Compared to previous version


* Attention weighted embeddings instead of simple mean pooling  
* Using `e5-base-v2` instead of `gpt2` for embeddings that is optimized for both retrieval and generation for better semantic discremination
*   Pre-normalizing embeddings for more efficient inference



In [8]:
# https://arxiv.org/pdf/2005.11401

import copy
import torch
from transformers import AutoTokenizer, AutoModelForSeq2SeqLM, AutoModel

In [9]:
device = torch.device("cuda" if torch.cuda.is_available() else "cpu")
device

device(type='cpu')

In [35]:
embedding_model_name = "intfloat/e5-base-v2"
embedding_tokenizer = AutoTokenizer.from_pretrained(embedding_model_name)
embedding_model = AutoModel.from_pretrained(embedding_model_name, output_hidden_states=True, output_attentions=True)

In [12]:
chunks = [
    "The town of Alderwick is known for its glassblowing tradition, which dates back to the late 1700s. Families there still pass down specialized techniques for producing colored glass using local minerals.",
    "The River Kelburn flows only 46 kilometers before reaching the sea, yet it sustains a surprisingly diverse ecosystem of freshwater mussels, herons, and a rare species of trout found nowhere else.",
    "In 1923, the engineer Clara Whitcombe designed a modular bridge system made of interlocking steel plates. Though few were built, the concept influenced modern prefabricated bridge design.",
    "The mineral veridite is notable for its deep green color and waxy luster. Small deposits have been found in northern Canada, where it is sometimes carved into ornamental beads.",
    "Researchers at the Lydmere Observatory created a star catalog specifically focused on binary systems with highly eccentric orbits. Their findings suggested unusual stability in pairs once thought unstable.",
    "A traditional dessert in the coastal region of Marovia is a layered pastry filled with almond cream and soaked in citrus syrup. Locals prepare it during midsummer festivals to symbolize abundance.",
    "The Selwick Dial is a mechanical device built in the 1890s that calculates tidal movements. It relies on a set of rotating brass disks engraved with lunar phases and coastal calibration data.",
    "Unlike most orchids, the Frostpetal variety blooms only during cold months. Its white blossoms appear after the first snowfall and are pollinated by winter moths active in freezing temperatures.",
    "In early computing history, the Bronswick-12 was a failed attempt at building a portable typewriter-sized computer.
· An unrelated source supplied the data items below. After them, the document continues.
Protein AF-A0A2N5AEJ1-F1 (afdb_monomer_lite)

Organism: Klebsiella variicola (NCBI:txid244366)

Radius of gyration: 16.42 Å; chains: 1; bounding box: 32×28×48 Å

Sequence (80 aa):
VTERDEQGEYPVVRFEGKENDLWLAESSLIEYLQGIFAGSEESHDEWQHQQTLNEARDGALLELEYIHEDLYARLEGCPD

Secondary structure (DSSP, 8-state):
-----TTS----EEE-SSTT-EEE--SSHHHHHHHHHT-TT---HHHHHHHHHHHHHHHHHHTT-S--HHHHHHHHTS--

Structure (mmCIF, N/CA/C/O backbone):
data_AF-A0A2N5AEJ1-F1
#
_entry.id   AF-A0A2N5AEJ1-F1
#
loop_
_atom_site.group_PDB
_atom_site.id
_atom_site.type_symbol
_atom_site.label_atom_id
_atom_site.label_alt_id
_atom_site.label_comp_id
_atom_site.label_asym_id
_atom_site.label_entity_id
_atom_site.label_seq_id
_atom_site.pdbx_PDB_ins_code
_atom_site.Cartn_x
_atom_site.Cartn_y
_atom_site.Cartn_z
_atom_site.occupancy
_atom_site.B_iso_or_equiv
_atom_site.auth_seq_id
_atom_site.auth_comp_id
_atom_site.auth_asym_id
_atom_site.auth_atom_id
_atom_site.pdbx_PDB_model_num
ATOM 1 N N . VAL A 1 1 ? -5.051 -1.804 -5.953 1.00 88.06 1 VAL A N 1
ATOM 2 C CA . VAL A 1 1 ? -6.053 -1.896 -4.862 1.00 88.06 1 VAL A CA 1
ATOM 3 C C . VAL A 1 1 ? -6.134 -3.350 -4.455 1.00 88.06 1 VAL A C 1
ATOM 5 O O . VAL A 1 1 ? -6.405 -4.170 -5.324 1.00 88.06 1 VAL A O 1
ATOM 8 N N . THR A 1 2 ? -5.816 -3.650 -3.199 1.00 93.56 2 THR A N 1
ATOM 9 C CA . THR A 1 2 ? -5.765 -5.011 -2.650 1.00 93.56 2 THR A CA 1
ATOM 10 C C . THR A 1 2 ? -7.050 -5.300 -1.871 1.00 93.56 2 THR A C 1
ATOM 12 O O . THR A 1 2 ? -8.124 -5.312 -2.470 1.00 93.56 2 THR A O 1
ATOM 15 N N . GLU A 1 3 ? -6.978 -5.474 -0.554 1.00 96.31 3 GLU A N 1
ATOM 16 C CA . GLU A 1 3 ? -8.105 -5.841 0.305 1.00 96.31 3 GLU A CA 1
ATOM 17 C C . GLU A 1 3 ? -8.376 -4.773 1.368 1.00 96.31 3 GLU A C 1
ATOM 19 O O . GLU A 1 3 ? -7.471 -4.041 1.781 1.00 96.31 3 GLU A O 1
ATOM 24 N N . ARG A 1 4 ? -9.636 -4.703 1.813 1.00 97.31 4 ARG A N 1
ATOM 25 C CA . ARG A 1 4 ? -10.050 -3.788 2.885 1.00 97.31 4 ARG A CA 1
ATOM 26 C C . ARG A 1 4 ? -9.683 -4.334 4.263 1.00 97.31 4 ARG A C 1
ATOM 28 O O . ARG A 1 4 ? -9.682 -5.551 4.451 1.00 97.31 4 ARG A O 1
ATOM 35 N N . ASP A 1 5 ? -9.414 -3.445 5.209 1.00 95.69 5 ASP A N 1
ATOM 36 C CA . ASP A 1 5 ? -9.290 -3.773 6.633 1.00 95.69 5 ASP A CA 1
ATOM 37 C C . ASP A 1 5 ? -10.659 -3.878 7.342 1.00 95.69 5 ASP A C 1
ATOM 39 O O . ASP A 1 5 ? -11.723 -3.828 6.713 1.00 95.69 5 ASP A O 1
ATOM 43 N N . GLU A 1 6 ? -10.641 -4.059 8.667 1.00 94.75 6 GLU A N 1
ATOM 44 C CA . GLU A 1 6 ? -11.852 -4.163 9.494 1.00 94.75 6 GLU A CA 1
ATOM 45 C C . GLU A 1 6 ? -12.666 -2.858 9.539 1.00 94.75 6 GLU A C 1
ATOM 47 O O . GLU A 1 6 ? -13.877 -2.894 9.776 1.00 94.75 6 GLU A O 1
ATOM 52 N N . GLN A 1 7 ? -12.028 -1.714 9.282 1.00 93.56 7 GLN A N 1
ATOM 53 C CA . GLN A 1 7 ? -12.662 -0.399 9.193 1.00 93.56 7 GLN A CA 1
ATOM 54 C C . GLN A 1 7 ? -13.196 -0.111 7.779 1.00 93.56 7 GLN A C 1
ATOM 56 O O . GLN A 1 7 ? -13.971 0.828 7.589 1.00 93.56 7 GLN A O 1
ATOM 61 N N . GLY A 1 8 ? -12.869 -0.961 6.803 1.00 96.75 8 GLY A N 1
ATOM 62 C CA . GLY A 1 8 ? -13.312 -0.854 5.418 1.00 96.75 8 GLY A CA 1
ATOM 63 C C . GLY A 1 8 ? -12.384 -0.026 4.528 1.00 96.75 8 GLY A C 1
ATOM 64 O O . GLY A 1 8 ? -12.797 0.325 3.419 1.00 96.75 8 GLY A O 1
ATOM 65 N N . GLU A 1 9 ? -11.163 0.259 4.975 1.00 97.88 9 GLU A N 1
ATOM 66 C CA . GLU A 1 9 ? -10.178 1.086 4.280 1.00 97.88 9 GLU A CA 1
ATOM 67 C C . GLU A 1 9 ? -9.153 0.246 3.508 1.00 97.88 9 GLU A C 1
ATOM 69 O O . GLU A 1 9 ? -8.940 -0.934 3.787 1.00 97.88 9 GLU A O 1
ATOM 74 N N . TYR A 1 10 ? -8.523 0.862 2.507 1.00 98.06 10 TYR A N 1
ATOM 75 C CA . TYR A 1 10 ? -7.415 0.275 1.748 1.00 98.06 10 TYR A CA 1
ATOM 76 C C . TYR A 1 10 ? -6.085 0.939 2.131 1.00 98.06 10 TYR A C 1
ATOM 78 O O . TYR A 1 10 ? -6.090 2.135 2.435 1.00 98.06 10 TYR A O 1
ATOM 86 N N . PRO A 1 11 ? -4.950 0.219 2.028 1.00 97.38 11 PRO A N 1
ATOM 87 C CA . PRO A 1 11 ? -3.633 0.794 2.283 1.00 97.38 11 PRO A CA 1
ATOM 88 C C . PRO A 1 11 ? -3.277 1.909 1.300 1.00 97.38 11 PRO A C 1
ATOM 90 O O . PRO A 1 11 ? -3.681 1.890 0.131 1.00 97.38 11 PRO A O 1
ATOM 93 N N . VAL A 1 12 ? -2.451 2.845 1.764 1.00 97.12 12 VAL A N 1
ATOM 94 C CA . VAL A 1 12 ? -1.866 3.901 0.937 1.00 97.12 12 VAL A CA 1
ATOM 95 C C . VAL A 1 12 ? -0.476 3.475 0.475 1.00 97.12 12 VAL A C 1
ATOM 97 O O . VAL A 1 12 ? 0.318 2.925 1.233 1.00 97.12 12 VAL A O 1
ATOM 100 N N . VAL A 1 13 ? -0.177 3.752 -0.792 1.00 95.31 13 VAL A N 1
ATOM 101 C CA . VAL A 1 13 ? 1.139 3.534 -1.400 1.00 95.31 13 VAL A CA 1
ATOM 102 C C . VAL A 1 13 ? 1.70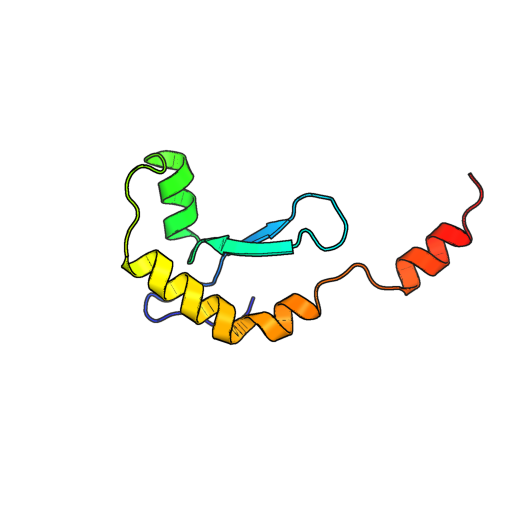1 4.881 -1.841 1.00 95.31 13 VAL A C 1
ATOM 104 O O . VAL A 1 13 ? 0.963 5.725 -2.360 1.00 95.31 13 VAL A O 1
ATOM 107 N N . ARG A 1 14 ? 3.006 5.084 -1.654 1.00 94.69 14 ARG A N 1
ATOM 108 C CA . ARG A 1 14 ? 3.740 6.280 -2.089 1.00 94.69 14 ARG A CA 1
ATOM 109 C C . ARG A 1 14 ? 4.764 5.934 -3.159 1.00 94.69 14 ARG A C 1
ATOM 111 O O . ARG A 1 14 ? 5.275 4.821 -3.181 1.00 94.69 14 ARG A O 1
ATOM 118 N N . PHE A 1 15 ? 5.037 6.910 -4.027 1.00 92.31 15 PHE A N 1
ATOM 119 C CA . PHE A 1 15 ? 6.054 6.844 -5.073 1.00 92.31 15 PHE A CA 1
ATOM 120 C C . PHE A 1 15 ? 6.906 8.119 -5.077 1.00 92.31 15 PHE A C 1
ATOM 122 O O . PHE A 1 15 ? 6.347 9.212 -5.200 1.00 92.31 15 PHE A O 1
ATOM 129 N N . GLU A 1 16 ? 8.235 7.995 -5.014 1.00 88.00 16 GLU A N 1
ATOM 130 C CA . GLU A 1 16 ? 9.172 9.135 -5.060 1.00 88.00 16 GLU A CA 1
ATOM 131 C C . GLU A 1 16 ? 10.171 9.084 -6.230 1.00 88.00 16 GLU A C 1
ATOM 133 O O . GLU A 1 16 ? 11.355 9.374 -6.094 1.00 88.00 16 GLU A O 1
ATOM 138 N N . GLY A 1 17 ? 9.690 8.808 -7.443 1.00 75.94 17 GLY A N 1
ATOM 139 C CA . GLY A 1 17 ? 10.356 9.220 -8.688 1.00 75.94 17 GLY A CA 1
ATOM 140 C C . GLY A 1 17 ? 11.669 8.517 -9.059 1.00 75.94 17 GLY A C 1
ATOM 141 O O . GLY A 1 17 ? 12.101 8.657 -10.203 1.00 75.94 17 GLY A O 1
ATOM 142 N N . LYS A 1 18 ? 12.301 7.763 -8.156 1.00 71.38 18 LYS A N 1
ATOM 143 C CA . LYS A 1 18 ? 13.404 6.853 -8.482 1.00 71.38 18 LYS A CA 1
ATOM 144 C C . LYS A 1 18 ? 12.879 5.440 -8.701 1.00 71.38 18 LYS A C 1
ATOM 146 O O . LYS A 1 18 ? 11.786 5.069 -8.278 1.00 71.38 18 LYS A O 1
ATOM 151 N N . GLU A 1 19 ? 13.678 4.652 -9.401 1.00 64.81 19 GLU A N 1
ATOM 152 C CA . GLU A 1 19 ? 13.405 3.238 -9.608 1.00 64.81 19 GLU A CA 1
ATOM 153 C C . GLU A 1 19 ? 13.349 2.511 -8.255 1.00 64.81 19 GLU A C 1
ATOM 155 O O . GLU A 1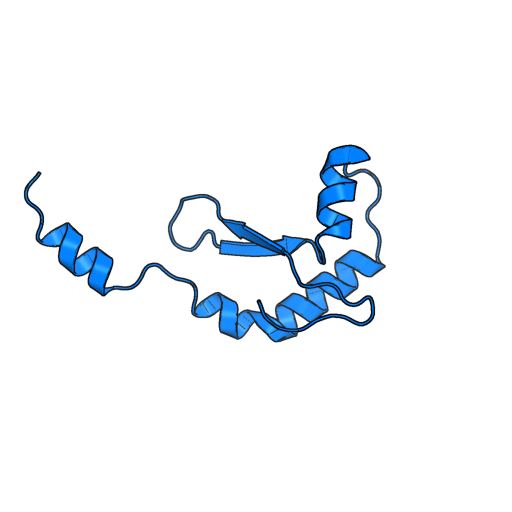 19 ? 14.239 2.689 -7.424 1.00 64.81 19 GLU A O 1
AT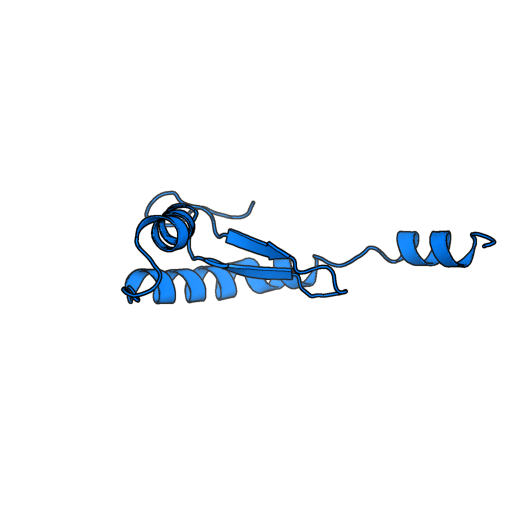OM 160 N N . ASN A 1 20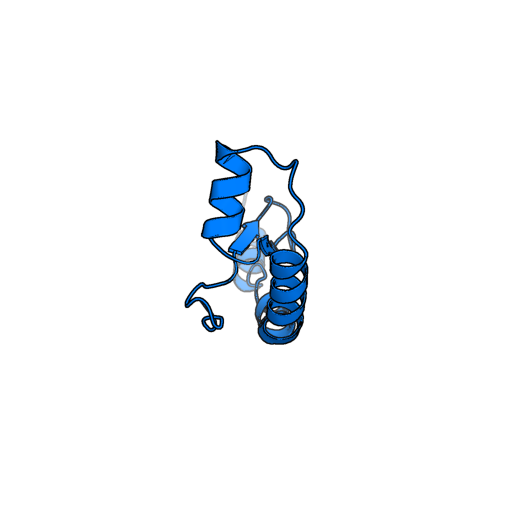 ? 12.299 1.714 -8.038 1.00 66.44 20 ASN A N 1
ATOM 161 C CA . ASN A 1 20 ? 12.003 1.010 -6.781 1.00 66.44 20 ASN A CA 1
ATOM 162 C C . ASN A 1 20 ? 11.655 1.901 -5.566 1.00 66.44 20 ASN A C 1
ATOM 164 O O . ASN A 1 20 ? 11.552 1.383 -4.459 1.00 66.44 20 ASN A O 1
ATOM 168 N N . ASP A 1 21 ? 11.395 3.203 -5.751 1.00 84.06 21 ASP A N 1
ATOM 169 C CA . ASP A 1 21 ? 10.870 4.090 -4.694 1.00 84.06 21 ASP A CA 1
ATOM 170 C C . ASP A 1 21 ? 9.333 3.988 -4.595 1.00 84.06 21 ASP A C 1
ATOM 172 O O . ASP A 1 21 ? 8.649 5.005 -4.515 1.00 84.06 21 ASP A O 1
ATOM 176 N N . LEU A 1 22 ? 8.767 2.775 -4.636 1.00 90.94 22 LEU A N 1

Weighing 14 kilograms, it was too heavy to succeed but inspired later laptops.",
    "The city of Durness implemented a community-run power grid in 2008 using tidal turbines. Today nearly 70 percent of its households rely on locally generated renewable energy.",
    "The Ashgrove Manuscript contains herbal remedies described by a 14th-century physician. Many recipes combine medicinal plants with ritual instructions, suggesting a blend of science and folklore.",
    "Lysium clay is a natural pigment that shifts from blue to violet depending on the angle of sunlight. Ancient potters prized it for ceramics that seemed to change color through the day.",
    "The Polar Survey of 1974 reported unexpected volcanic vents beneath the Arctic ice sheet. The discovery reshaped theories of geothermal activity in polar regions.",
    "In the festival of Lantern Rest, villagers float small reed boats with candles downriver. The custom is believed to honor ancestors and mark the transition from winter to spring.",
    "The Mavricon Cipher is an encryption method invented during the early telegraph era. It substitutes letters with shifting geometric symbols, making it difficult to decode without a key grid.",
    "Researchers in experimental acoustics found that sound waves under 15 hertz can influence balance perception. Though inaudible, these infrasonic vibrations create a sense of dizziness in test subjects.",
    "The fruit of the candleberry tree produces a wax that burns cleanly without smoke. Before petroleum-based candles, entire villages harvested the berries for household lighting.",
    "During excavation near the city of Brackford, archaeologists uncovered a series of underground halls carved with spiral motifs. Radiocarbon dating placed the site around 900 BCE.",
    "The flightless bird known as the Silver Rail survives on a single island in the South Atlantic. Its feathers shimmer with a metallic sheen, which helps it blend into rocky coastlines.",
    "In 1961, the mathematician Orla Jensen proposed a number system based on repeating sequences of primes. Though impractical for calculation, it fascinated theorists studying abstract structures."
]

In [55]:
embedding_tokenizer.encode("hi")

[101, 7632, 102]

In [75]:
def text_to_embedding(prompt, model=embedding_model, tokenizer=embedding_tokenizer, pooling_type="attention_weighted"):
  output = model(torch.tensor([tokenizer.encode(prompt)]))
  embedding = output.last_hidden_state[0]
  if pooling_type == "mean":
    pooled_embedding = embedding.mean(dim=0)
  elif pooling_type == "attention_weighted":
    attention_weights = output.attentions[-1].squeeze(0).mean(dim=0)[:, 0] # for CLS token
    pooled_embedding = attention_weights @ embedding
  elif pooling_type == "cls":
    pooled_embedding = embedding[0, :]
  else:
    raise NotImplemented

  normalized_embedding = pooled_embedding / torch.norm(pooled_embedding)
  return normalized_embedding

embeddings = [text_to_embedding(chunk) for chunk in chunks]

In [76]:
embeddings[0].shape

torch.Size([768])

In [77]:
generator_model_name = "google/flan-t5-small"
generator_tokenizer = AutoTokenizer.from_pretrained(generator_model_name)
generator_model = AutoModelForSeq2SeqLM.from_pretrained(generator_model_name).to(device)

In [78]:
def rag_retriever(prompt, top_k=3, print_similarity_scores=False):
  prompt_embedding = text_to_embedding(prompt)

  embedding_scores = []
  for i, chunk_embedding in enumerate(embeddings):
    cosine_similarity = torch.dot(prompt_embedding, chunk_embedding).item()  # vectors are already normalized hence cosine similarity == dot product
    embedding_scores.append((i, cosine_similarity))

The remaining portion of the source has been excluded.